Over a month after the canceled Milan Design Week ought to kick off – the next edition will take over the city again on April 2021 – we biked through the Ventura Lambrate district which used to be one of the main creative epicenters of the event but fell in disgrace when the main organiser Venura Projects pulled off two years ago to move to other locations due to a sharp increase of locations rents. The district looks orhan of both creativity and life. Ventura Projects ended all activities due to the cancelation of Milan Design Week 2020.
MAY 15: Ventura Projects ends all activities due to Milan Design Week cancelation
After a decade of design innovation at Milan Design Week and beyond, Ventura Projects ends operations due to the economic impact of COVID-19. Just few weeks before it was due to take place, Milan Design Week – the world’s leading design event – was first postponed to June and then canceled alltogether. This situation “have had a massive and irreversible impact on the company,” Says Margriet Vollenberg, founder and art director of Ventura Projects.

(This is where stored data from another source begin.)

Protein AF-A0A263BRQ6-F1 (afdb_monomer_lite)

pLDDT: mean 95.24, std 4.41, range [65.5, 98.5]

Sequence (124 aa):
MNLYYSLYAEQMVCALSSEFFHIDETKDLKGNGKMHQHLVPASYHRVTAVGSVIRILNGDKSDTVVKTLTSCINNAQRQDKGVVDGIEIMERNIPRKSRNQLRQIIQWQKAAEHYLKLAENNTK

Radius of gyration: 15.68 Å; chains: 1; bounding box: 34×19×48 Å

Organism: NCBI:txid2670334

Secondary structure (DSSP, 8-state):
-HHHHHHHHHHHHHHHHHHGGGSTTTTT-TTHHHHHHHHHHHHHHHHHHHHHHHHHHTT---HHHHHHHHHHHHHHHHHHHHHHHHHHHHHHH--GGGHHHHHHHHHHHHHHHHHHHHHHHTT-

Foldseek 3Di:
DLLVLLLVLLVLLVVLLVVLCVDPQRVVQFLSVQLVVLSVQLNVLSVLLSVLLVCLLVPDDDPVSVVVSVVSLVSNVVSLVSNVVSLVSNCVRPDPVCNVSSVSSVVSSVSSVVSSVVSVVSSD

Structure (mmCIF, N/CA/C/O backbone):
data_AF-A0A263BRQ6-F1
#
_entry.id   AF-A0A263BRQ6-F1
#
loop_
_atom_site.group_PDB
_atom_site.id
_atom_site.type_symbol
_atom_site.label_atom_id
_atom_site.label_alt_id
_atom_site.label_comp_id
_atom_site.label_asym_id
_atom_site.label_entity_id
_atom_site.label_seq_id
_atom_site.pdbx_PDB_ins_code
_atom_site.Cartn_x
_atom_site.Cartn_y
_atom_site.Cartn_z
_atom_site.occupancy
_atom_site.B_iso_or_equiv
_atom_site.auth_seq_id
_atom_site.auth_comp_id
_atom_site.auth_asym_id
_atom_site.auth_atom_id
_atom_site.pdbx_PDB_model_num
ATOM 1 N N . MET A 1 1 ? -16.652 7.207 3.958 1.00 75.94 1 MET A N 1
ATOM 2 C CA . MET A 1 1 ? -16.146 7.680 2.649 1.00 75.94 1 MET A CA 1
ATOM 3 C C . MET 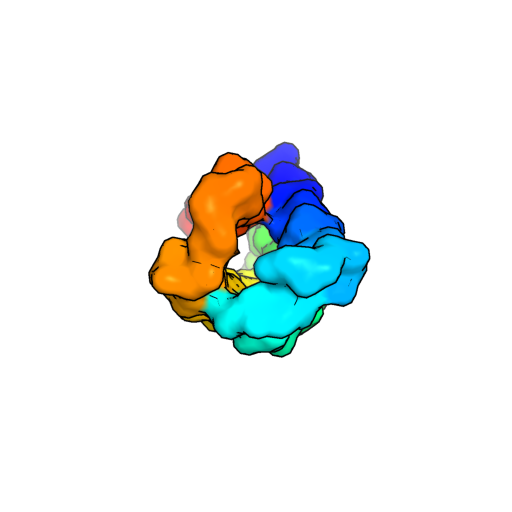A 1 1 ? -14.627 7.515 2.516 1.00 75.94 1 MET A C 1
ATOM 5 O O . MET A 1 1 ? -14.208 6.805 1.616 1.00 75.94 1 MET A O 1
ATOM 9 N N . ASN A 1 2 ? -13.804 8.042 3.433 1.00 89.94 2 ASN A N 1
ATOM 10 C CA . ASN A 1 2 ? -12.331 7.914 3.366 1.00 89.94 2 ASN A CA 1
ATOM 11 C C . ASN A 1 2 ? -11.832 6.459 3.264 1.00 89.94 2 ASN A C 1
ATOM 13 O O . ASN A 1 2 ? -11.016 6.145 2.410 1.00 89.94 2 ASN A O 1
ATOM 17 N N . LEU A 1 3 ? -12.379 5.536 4.058 1.00 91.38 3 LEU A N 1
ATOM 18 C CA . LEU A 1 3 ? -11.977 4.122 4.016 1.00 91.38 3 LEU A CA 1
ATOM 19 C C . LEU A 1 3 ? -12.224 3.442 2.659 1.00 91.38 3 LEU A C 1
ATOM 21 O O . LEU A 1 3 ? -11.421 2.618 2.233 1.00 91.38 3 LEU A O 1
ATOM 25 N N . TYR A 1 4 ? -13.299 3.821 1.962 1.00 93.69 4 TYR A N 1
ATOM 26 C CA . TYR A 1 4 ? -13.572 3.330 0.611 1.00 93.69 4 TYR A CA 1
ATOM 27 C C . TYR A 1 4 ? -12.531 3.854 -0.383 1.00 93.69 4 TYR A C 1
ATOM 29 O O . TYR A 1 4 ? -11.967 3.077 -1.145 1.00 93.69 4 TYR A O 1
ATOM 37 N N . TYR A 1 5 ? -12.210 5.151 -0.328 1.00 96.00 5 TYR A N 1
ATOM 38 C CA . TYR A 1 5 ? -11.175 5.730 -1.188 1.00 96.00 5 TYR A CA 1
ATOM 39 C C . TYR A 1 5 ? -9.784 5.155 -0.915 1.00 96.00 5 TYR A C 1
ATOM 41 O O . TYR A 1 5 ? -9.020 4.957 -1.852 1.00 96.00 5 TYR A O 1
ATOM 49 N N . SER A 1 6 ? -9.479 4.836 0.344 1.00 96.44 6 SER A N 1
ATOM 50 C CA . SER A 1 6 ? -8.254 4.133 0.732 1.00 96.44 6 SER A CA 1
ATOM 51 C C . SER A 1 6 ? -8.132 2.771 0.035 1.00 96.44 6 SER A C 1
ATOM 53 O O . SER A 1 6 ? -7.098 2.480 -0.561 1.00 96.44 6 SER A O 1
ATOM 55 N N . LEU A 1 7 ? -9.198 1.958 0.047 1.00 95.69 7 LEU A N 1
ATOM 56 C CA . LEU A 1 7 ? -9.221 0.657 -0.634 1.00 95.69 7 LEU A CA 1
ATOM 57 C C . LEU A 1 7 ? -9.178 0.785 -2.153 1.00 95.69 7 LEU A C 1
ATOM 59 O O . LEU A 1 7 ? -8.449 0.049 -2.809 1.00 95.69 7 LEU A O 1
ATOM 63 N N . TYR A 1 8 ? -9.946 1.715 -2.712 1.00 96.94 8 TYR A N 1
ATOM 64 C CA . TYR A 1 8 ? -9.954 1.936 -4.151 1.00 96.94 8 TYR A CA 1
ATOM 65 C C . TYR A 1 8 ? -8.571 2.369 -4.652 1.00 96.94 8 TYR A C 1
ATOM 67 O O . TYR A 1 8 ? -8.068 1.836 -5.635 1.00 96.94 8 TYR A O 1
ATOM 75 N N . ALA A 1 9 ? -7.910 3.283 -3.939 1.00 97.75 9 ALA A N 1
ATOM 76 C CA . ALA A 1 9 ? -6.566 3.723 -4.281 1.00 97.75 9 ALA A CA 1
ATOM 77 C C . ALA A 1 9 ? -5.546 2.571 -4.244 1.00 97.75 9 ALA A C 1
ATOM 79 O O . ALA A 1 9 ? -4.755 2.437 -5.171 1.00 97.75 9 ALA A O 1
ATOM 80 N N . GLU A 1 10 ? -5.611 1.696 -3.237 1.00 96.88 10 GLU A N 1
ATOM 81 C CA . GLU A 1 10 ? -4.787 0.479 -3.166 1.00 96.88 10 GLU A CA 1
ATOM 82 C C . GLU A 1 10 ? -5.005 -0.442 -4.379 1.00 96.88 10 GLU A C 1
ATOM 84 O O . GLU A 1 10 ? -4.049 -0.939 -4.974 1.00 96.88 10 GLU A O 1
ATOM 89 N N . GLN A 1 11 ? -6.261 -0.637 -4.794 1.00 95.94 11 GLN A N 1
ATOM 90 C CA . GLN A 1 11 ? -6.592 -1.435 -5.979 1.00 95.94 11 GLN A CA 1
ATOM 91 C C . GLN A 1 11 ? -5.986 -0.831 -7.250 1.00 95.94 11 GLN A C 1
ATOM 93 O O . GLN A 1 11 ? -5.474 -1.569 -8.093 1.00 95.94 11 GLN A O 1
ATOM 98 N N . MET A 1 12 ? -5.979 0.502 -7.362 1.00 97.94 12 MET A N 1
ATOM 99 C CA . MET A 1 12 ? -5.316 1.200 -8.464 1.00 97.94 12 MET A CA 1
ATOM 100 C C . MET A 1 12 ? -3.798 0.987 -8.444 1.00 97.94 12 MET A C 1
ATOM 102 O O . MET A 1 12 ? -3.223 0.710 -9.496 1.00 97.94 12 MET A O 1
ATOM 106 N N . VAL A 1 13 ? -3.144 1.051 -7.275 1.00 97.56 13 VAL A N 1
ATOM 107 C CA . VAL A 1 13 ? -1.710 0.722 -7.143 1.00 97.56 13 VAL A CA 1
ATOM 108 C C . VAL A 1 13 ? -1.455 -0.708 -7.614 1.00 97.56 13 VAL A C 1
ATOM 110 O O . VAL A 1 13 ? -0.562 -0.925 -8.432 1.00 97.56 13 VAL A O 1
ATOM 113 N N . CYS A 1 14 ? -2.262 -1.671 -7.162 1.00 96.06 14 CYS A N 1
ATOM 114 C CA . CYS A 1 14 ? -2.142 -3.081 -7.533 1.00 96.06 14 CYS A CA 1
ATOM 115 C C . CYS A 1 14 ? -2.285 -3.314 -9.037 1.00 96.06 14 CYS A C 1
ATOM 117 O O . CYS A 1 14 ? -1.389 -3.896 -9.651 1.00 96.06 14 CYS A O 1
ATOM 119 N N 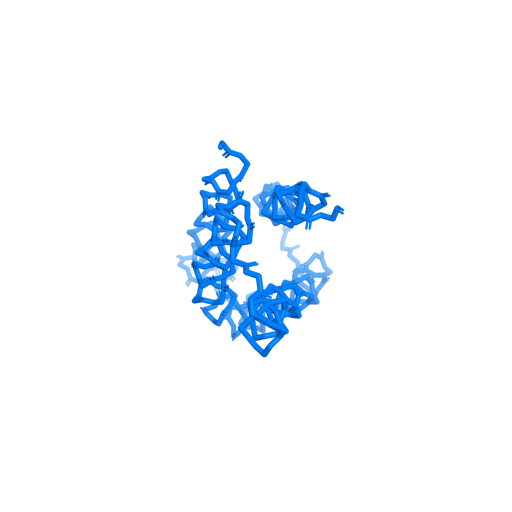. ALA A 1 15 ? -3.352 -2.808 -9.653 1.00 96.12 15 ALA A N 1
ATOM 120 C CA . ALA A 1 15 ? -3.594 -3.000 -11.078 1.00 96.12 15 ALA A CA 1
ATOM 121 C C . ALA A 1 15 ? -2.497 -2.354 -11.940 1.00 96.12 15 ALA A C 1
ATOM 123 O O . ALA A 1 15 ? -1.886 -3.022 -12.775 1.00 96.12 15 ALA A O 1
ATOM 124 N N . LEU A 1 16 ? -2.201 -1.073 -11.698 1.00 96.81 16 LEU A N 1
ATOM 125 C CA . LEU A 1 16 ? -1.266 -0.304 -12.523 1.00 96.81 16 LEU A CA 1
ATOM 126 C C . LEU A 1 16 ? 0.181 -0.784 -12.379 1.00 96.81 16 LEU A C 1
ATOM 128 O O . LEU A 1 16 ? 0.943 -0.744 -13.339 1.00 96.81 16 LEU A O 1
ATOM 132 N N . SER A 1 17 ? 0.581 -1.239 -11.191 1.00 96.38 17 SER A N 1
ATOM 133 C CA . SER A 1 17 ? 1.924 -1.794 -11.006 1.00 96.38 17 SER A CA 1
ATOM 134 C C . SER A 1 17 ? 2.096 -3.192 -11.579 1.00 96.38 17 SER A C 1
ATOM 136 O O . SER A 1 17 ? 3.172 -3.519 -12.086 1.00 96.38 17 SER A O 1
ATOM 138 N N . SER A 1 18 ? 1.050 -4.017 -11.517 1.00 96.31 18 SER A N 1
ATOM 139 C CA . SER A 1 18 ? 1.084 -5.369 -12.077 1.00 96.31 18 SER A CA 1
ATOM 140 C C . SER A 1 18 ? 1.200 -5.332 -13.598 1.00 96.31 18 SER A C 1
ATOM 142 O O . SER A 1 18 ? 1.880 -6.172 -14.180 1.00 96.31 18 SER A O 1
ATOM 144 N N . GLU A 1 19 ? 0.629 -4.307 -14.238 1.00 96.75 19 GLU A N 1
ATOM 145 C CA . GLU A 1 19 ? 0.779 -4.058 -15.674 1.00 96.75 19 GLU A CA 1
ATOM 146 C C . GLU A 1 19 ? 2.250 -4.003 -16.114 1.00 96.75 19 GLU A C 1
ATOM 148 O O . GLU A 1 19 ? 2.586 -4.505 -17.186 1.00 96.75 19 GLU A O 1
ATOM 153 N N . PHE A 1 20 ? 3.159 -3.483 -15.278 1.00 97.38 20 PHE A N 1
ATOM 154 C CA . PHE A 1 20 ? 4.577 -3.430 -15.631 1.00 97.38 20 PHE A CA 1
ATOM 155 C C . PHE A 1 20 ? 5.187 -4.807 -15.898 1.00 97.38 20 PHE A C 1
ATOM 157 O O . PHE A 1 20 ? 6.095 -4.872 -16.722 1.00 97.38 20 PHE A O 1
ATOM 164 N N . PHE A 1 21 ? 4.682 -5.887 -15.289 1.00 97.31 21 PHE A N 1
ATOM 165 C CA . PHE A 1 21 ? 5.123 -7.259 -15.575 1.00 97.31 21 PHE A CA 1
ATOM 166 C C . PHE A 1 21 ? 4.713 -7.760 -16.968 1.00 97.31 21 PHE A C 1
ATOM 168 O O . PHE A 1 21 ? 5.266 -8.746 -17.450 1.00 97.31 21 PHE A O 1
ATOM 175 N N . HIS A 1 22 ? 3.766 -7.087 -17.623 1.00 97.06 22 HIS A N 1
ATOM 176 C CA . HIS A 1 22 ? 3.224 -7.465 -18.929 1.00 97.06 22 HIS A CA 1
ATOM 177 C C . HIS A 1 22 ? 3.739 -6.594 -20.084 1.00 97.06 22 HIS A C 1
ATOM 179 O O . HIS A 1 22 ? 3.450 -6.884 -21.242 1.00 97.06 22 HIS A O 1
ATOM 185 N N . ILE A 1 23 ? 4.508 -5.544 -19.787 1.00 96.12 23 ILE A N 1
ATOM 186 C CA . ILE A 1 23 ? 5.093 -4.637 -20.779 1.00 96.12 23 ILE A CA 1
ATOM 187 C C . ILE A 1 23 ? 6.576 -4.980 -20.937 1.00 96.12 23 ILE A C 1
ATOM 189 O O . ILE A 1 23 ? 7.328 -4.945 -19.962 1.00 96.12 23 ILE A O 1
ATOM 193 N N . ASP A 1 24 ? 7.019 -5.267 -22.162 1.00 96.44 24 ASP A N 1
ATOM 194 C CA . ASP A 1 24 ? 8.381 -5.746 -22.436 1.00 96.44 24 ASP A CA 1
ATOM 195 C C . ASP A 1 24 ? 9.485 -4.844 -21.875 1.00 96.44 24 ASP A C 1
ATOM 197 O O . ASP A 1 24 ? 10.514 -5.337 -21.418 1.00 96.44 24 ASP A O 1
ATOM 201 N N . GLU A 1 25 ? 9.279 -3.528 -21.860 1.00 95.81 25 GLU A N 1
ATOM 202 C CA . GLU A 1 25 ? 10.296 -2.584 -21.396 1.00 95.81 25 GLU A CA 1
ATOM 203 C C . GLU A 1 25 ? 10.323 -2.391 -19.880 1.00 95.81 25 GLU A C 1
ATOM 205 O O . GLU A 1 25 ? 11.243 -1.756 -19.362 1.00 95.81 25 GLU A O 1
ATOM 210 N N . THR A 1 26 ? 9.327 -2.909 -19.162 1.00 97.50 26 THR A N 1
ATOM 211 C CA . THR A 1 26 ? 9.218 -2.784 -17.702 1.00 97.50 26 THR A CA 1
ATOM 212 C C . THR A 1 26 ? 9.043 -4.113 -16.979 1.00 97.50 26 THR A C 1
ATOM 214 O O . THR A 1 26 ? 9.028 -4.105 -15.750 1.00 97.50 26 THR A O 1
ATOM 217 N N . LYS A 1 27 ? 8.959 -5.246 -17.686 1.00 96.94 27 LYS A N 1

“I spent many sleepless nights worrying about whether and how I could save or transform my company to adjust to a new normal to still be able to serve the design world and enable the talent as we have always done. It is therefore with great pain in my heart that I came to the conclusion that it is no longer feasible to build my dream, and therefore the dreams of many designers and design studios. The current circumstances leave me no other choice but to end Ventura Projects,” says Margriet Vollenberg. Read more…
MAY 7: Soffio inflatable design by MARGstudio
Milan-based MARGstudio together with Alessio Casciano Design and Angeletti Ruzza have designed Soffio, a colorful inflatable and reusable face shield that allows people to socialise in a safe and convivial way.

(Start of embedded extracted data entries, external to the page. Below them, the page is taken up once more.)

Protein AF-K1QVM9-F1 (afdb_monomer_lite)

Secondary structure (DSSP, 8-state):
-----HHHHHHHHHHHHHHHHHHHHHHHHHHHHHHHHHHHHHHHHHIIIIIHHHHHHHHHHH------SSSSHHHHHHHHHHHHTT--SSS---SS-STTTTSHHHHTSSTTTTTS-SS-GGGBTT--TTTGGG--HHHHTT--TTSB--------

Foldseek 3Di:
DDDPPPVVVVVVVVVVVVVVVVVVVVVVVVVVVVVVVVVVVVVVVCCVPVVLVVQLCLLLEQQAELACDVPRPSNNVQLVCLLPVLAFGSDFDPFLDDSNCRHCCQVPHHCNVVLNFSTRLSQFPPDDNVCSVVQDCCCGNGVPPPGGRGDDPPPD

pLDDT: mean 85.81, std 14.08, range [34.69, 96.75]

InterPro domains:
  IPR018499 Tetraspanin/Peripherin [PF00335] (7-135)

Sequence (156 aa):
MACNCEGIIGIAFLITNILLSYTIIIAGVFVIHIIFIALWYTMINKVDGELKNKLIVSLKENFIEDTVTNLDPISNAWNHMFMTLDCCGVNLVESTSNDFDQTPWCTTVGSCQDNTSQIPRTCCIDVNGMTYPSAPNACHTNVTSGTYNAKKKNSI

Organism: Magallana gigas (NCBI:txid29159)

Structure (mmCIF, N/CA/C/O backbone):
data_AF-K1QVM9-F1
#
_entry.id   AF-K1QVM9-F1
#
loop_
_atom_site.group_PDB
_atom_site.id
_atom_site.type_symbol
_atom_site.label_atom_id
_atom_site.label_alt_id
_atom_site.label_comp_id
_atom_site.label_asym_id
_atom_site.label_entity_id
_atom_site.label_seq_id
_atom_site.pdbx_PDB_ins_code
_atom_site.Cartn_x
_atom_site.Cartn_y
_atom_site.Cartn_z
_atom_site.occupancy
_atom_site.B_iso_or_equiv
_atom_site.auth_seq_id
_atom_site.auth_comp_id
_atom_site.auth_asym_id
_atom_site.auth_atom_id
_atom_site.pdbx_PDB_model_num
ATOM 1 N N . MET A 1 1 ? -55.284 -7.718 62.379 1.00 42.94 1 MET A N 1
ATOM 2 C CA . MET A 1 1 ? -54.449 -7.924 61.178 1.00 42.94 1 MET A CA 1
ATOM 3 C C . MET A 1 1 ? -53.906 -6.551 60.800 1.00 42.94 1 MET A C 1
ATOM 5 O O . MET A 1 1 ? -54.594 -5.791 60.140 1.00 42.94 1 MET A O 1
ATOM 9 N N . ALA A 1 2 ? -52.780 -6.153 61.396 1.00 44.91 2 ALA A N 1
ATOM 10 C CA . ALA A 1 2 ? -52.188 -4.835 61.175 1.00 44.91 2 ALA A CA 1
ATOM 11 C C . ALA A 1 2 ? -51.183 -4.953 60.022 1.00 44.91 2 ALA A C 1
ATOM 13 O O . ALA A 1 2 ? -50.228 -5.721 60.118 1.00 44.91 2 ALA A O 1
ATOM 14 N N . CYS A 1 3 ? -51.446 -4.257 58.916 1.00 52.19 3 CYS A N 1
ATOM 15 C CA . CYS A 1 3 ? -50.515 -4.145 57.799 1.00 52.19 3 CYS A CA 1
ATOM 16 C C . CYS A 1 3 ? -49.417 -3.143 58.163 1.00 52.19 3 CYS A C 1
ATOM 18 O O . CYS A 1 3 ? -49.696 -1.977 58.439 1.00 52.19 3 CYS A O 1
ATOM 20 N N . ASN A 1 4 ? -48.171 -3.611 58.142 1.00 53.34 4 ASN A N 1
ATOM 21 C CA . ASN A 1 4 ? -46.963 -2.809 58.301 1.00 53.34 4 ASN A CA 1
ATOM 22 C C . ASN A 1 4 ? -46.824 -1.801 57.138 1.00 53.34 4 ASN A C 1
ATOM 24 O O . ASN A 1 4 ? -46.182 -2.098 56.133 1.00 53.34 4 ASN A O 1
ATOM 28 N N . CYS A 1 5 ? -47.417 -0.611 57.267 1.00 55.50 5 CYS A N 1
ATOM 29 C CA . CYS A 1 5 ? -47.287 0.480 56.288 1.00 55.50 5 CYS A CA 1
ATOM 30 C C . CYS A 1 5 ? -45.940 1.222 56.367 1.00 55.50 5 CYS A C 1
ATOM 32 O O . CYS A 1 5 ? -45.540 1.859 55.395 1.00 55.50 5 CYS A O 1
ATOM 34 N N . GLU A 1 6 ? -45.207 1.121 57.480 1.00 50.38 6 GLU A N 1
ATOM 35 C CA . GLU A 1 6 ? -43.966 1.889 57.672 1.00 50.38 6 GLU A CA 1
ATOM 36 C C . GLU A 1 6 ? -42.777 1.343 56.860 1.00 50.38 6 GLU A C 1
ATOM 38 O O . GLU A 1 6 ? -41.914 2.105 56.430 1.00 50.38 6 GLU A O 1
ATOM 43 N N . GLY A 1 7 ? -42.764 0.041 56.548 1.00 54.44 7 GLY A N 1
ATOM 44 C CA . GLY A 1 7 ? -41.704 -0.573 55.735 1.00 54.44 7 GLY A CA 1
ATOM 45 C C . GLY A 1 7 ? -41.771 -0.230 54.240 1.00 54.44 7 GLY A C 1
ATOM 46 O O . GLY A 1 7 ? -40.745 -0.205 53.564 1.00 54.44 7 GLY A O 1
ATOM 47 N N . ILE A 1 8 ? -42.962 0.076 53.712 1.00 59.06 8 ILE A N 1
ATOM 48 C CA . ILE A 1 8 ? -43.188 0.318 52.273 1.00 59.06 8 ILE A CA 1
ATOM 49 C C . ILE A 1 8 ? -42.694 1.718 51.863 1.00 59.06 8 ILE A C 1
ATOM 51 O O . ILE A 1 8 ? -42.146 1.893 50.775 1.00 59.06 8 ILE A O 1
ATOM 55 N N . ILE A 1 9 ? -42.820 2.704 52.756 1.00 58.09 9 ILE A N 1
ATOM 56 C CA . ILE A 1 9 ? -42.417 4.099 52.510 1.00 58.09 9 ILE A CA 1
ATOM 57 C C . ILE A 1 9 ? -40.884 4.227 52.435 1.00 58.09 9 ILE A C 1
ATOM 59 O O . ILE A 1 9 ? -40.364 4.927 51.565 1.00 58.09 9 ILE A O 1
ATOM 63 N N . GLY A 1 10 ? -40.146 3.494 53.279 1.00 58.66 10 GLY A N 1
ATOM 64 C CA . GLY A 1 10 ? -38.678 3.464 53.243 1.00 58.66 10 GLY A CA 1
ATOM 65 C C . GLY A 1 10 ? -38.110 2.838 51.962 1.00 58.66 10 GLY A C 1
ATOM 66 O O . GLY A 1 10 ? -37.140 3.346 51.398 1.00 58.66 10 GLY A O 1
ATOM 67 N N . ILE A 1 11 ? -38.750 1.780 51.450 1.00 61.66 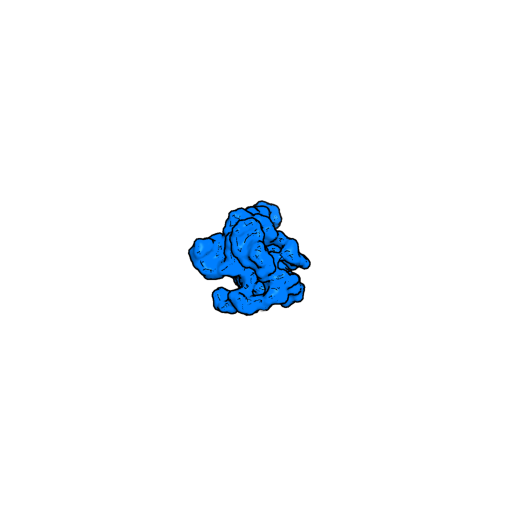11 ILE A N 1
ATOM 68 C CA . ILE A 1 11 ? -38.367 1.124 50.189 1.00 61.66 11 ILE A CA 1
ATOM 69 C C . ILE A 1 11 ? -38.646 2.043 48.989 1.00 61.66 11 ILE A C 1
ATOM 71 O O . ILE A 1 11 ? -37.801 2.171 48.105 1.00 61.66 11 ILE A O 1
ATOM 75 N N . ALA A 1 12 ? -39.785 2.744 48.977 1.00 61.25 12 ALA A N 1
ATOM 76 C CA . ALA A 1 12 ? -40.132 3.680 47.905 1.00 61.25 12 ALA A CA 1
ATOM 77 C C . ALA A 1 12 ? -39.143 4.859 47.797 1.00 61.25 12 ALA A C 1
ATOM 79 O O . ALA A 1 12 ? -38.780 5.256 46.687 1.00 61.25 12 ALA A O 1
ATOM 80 N N . PHE A 1 13 ? -38.665 5.381 48.934 1.00 62.50 13 PHE A N 1
ATOM 81 C CA . PHE A 1 13 ? -37.695 6.484 48.995 1.00 62.50 13 PHE A CA 1
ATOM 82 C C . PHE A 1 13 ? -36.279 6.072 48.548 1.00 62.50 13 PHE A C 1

Soffio, which translates into blow, in Italian is made of a colorful and inflatable PVC frame, a plastic visor and a plastic head band. The a cantilevered and lightweight 180-degree protective barrier can be easily assembled and worn allowing to eat and drink safely while maintaining visual and hearing contact with nearby people. Read more…
MAY 6: social distancing within parks project by SBGA Blengini Ghirardelli.
Milan-based Design studio SBGA Blengini Ghirardelli has created C’ENTRO, a modular frame made of colourful fibreglass rods that would snap together to form a circle on the ground for up to two people to sit inside. The concept design was developed as a practical solution for social distancing within parks such as Parco Sempione in Milan – pictured. “We like to define C’entro as an instrument to socialise rather than a barrier,” said at SBGA. C’entro would let people sit outside and be social with each other without any barriers but with a strong visual guide for distancing.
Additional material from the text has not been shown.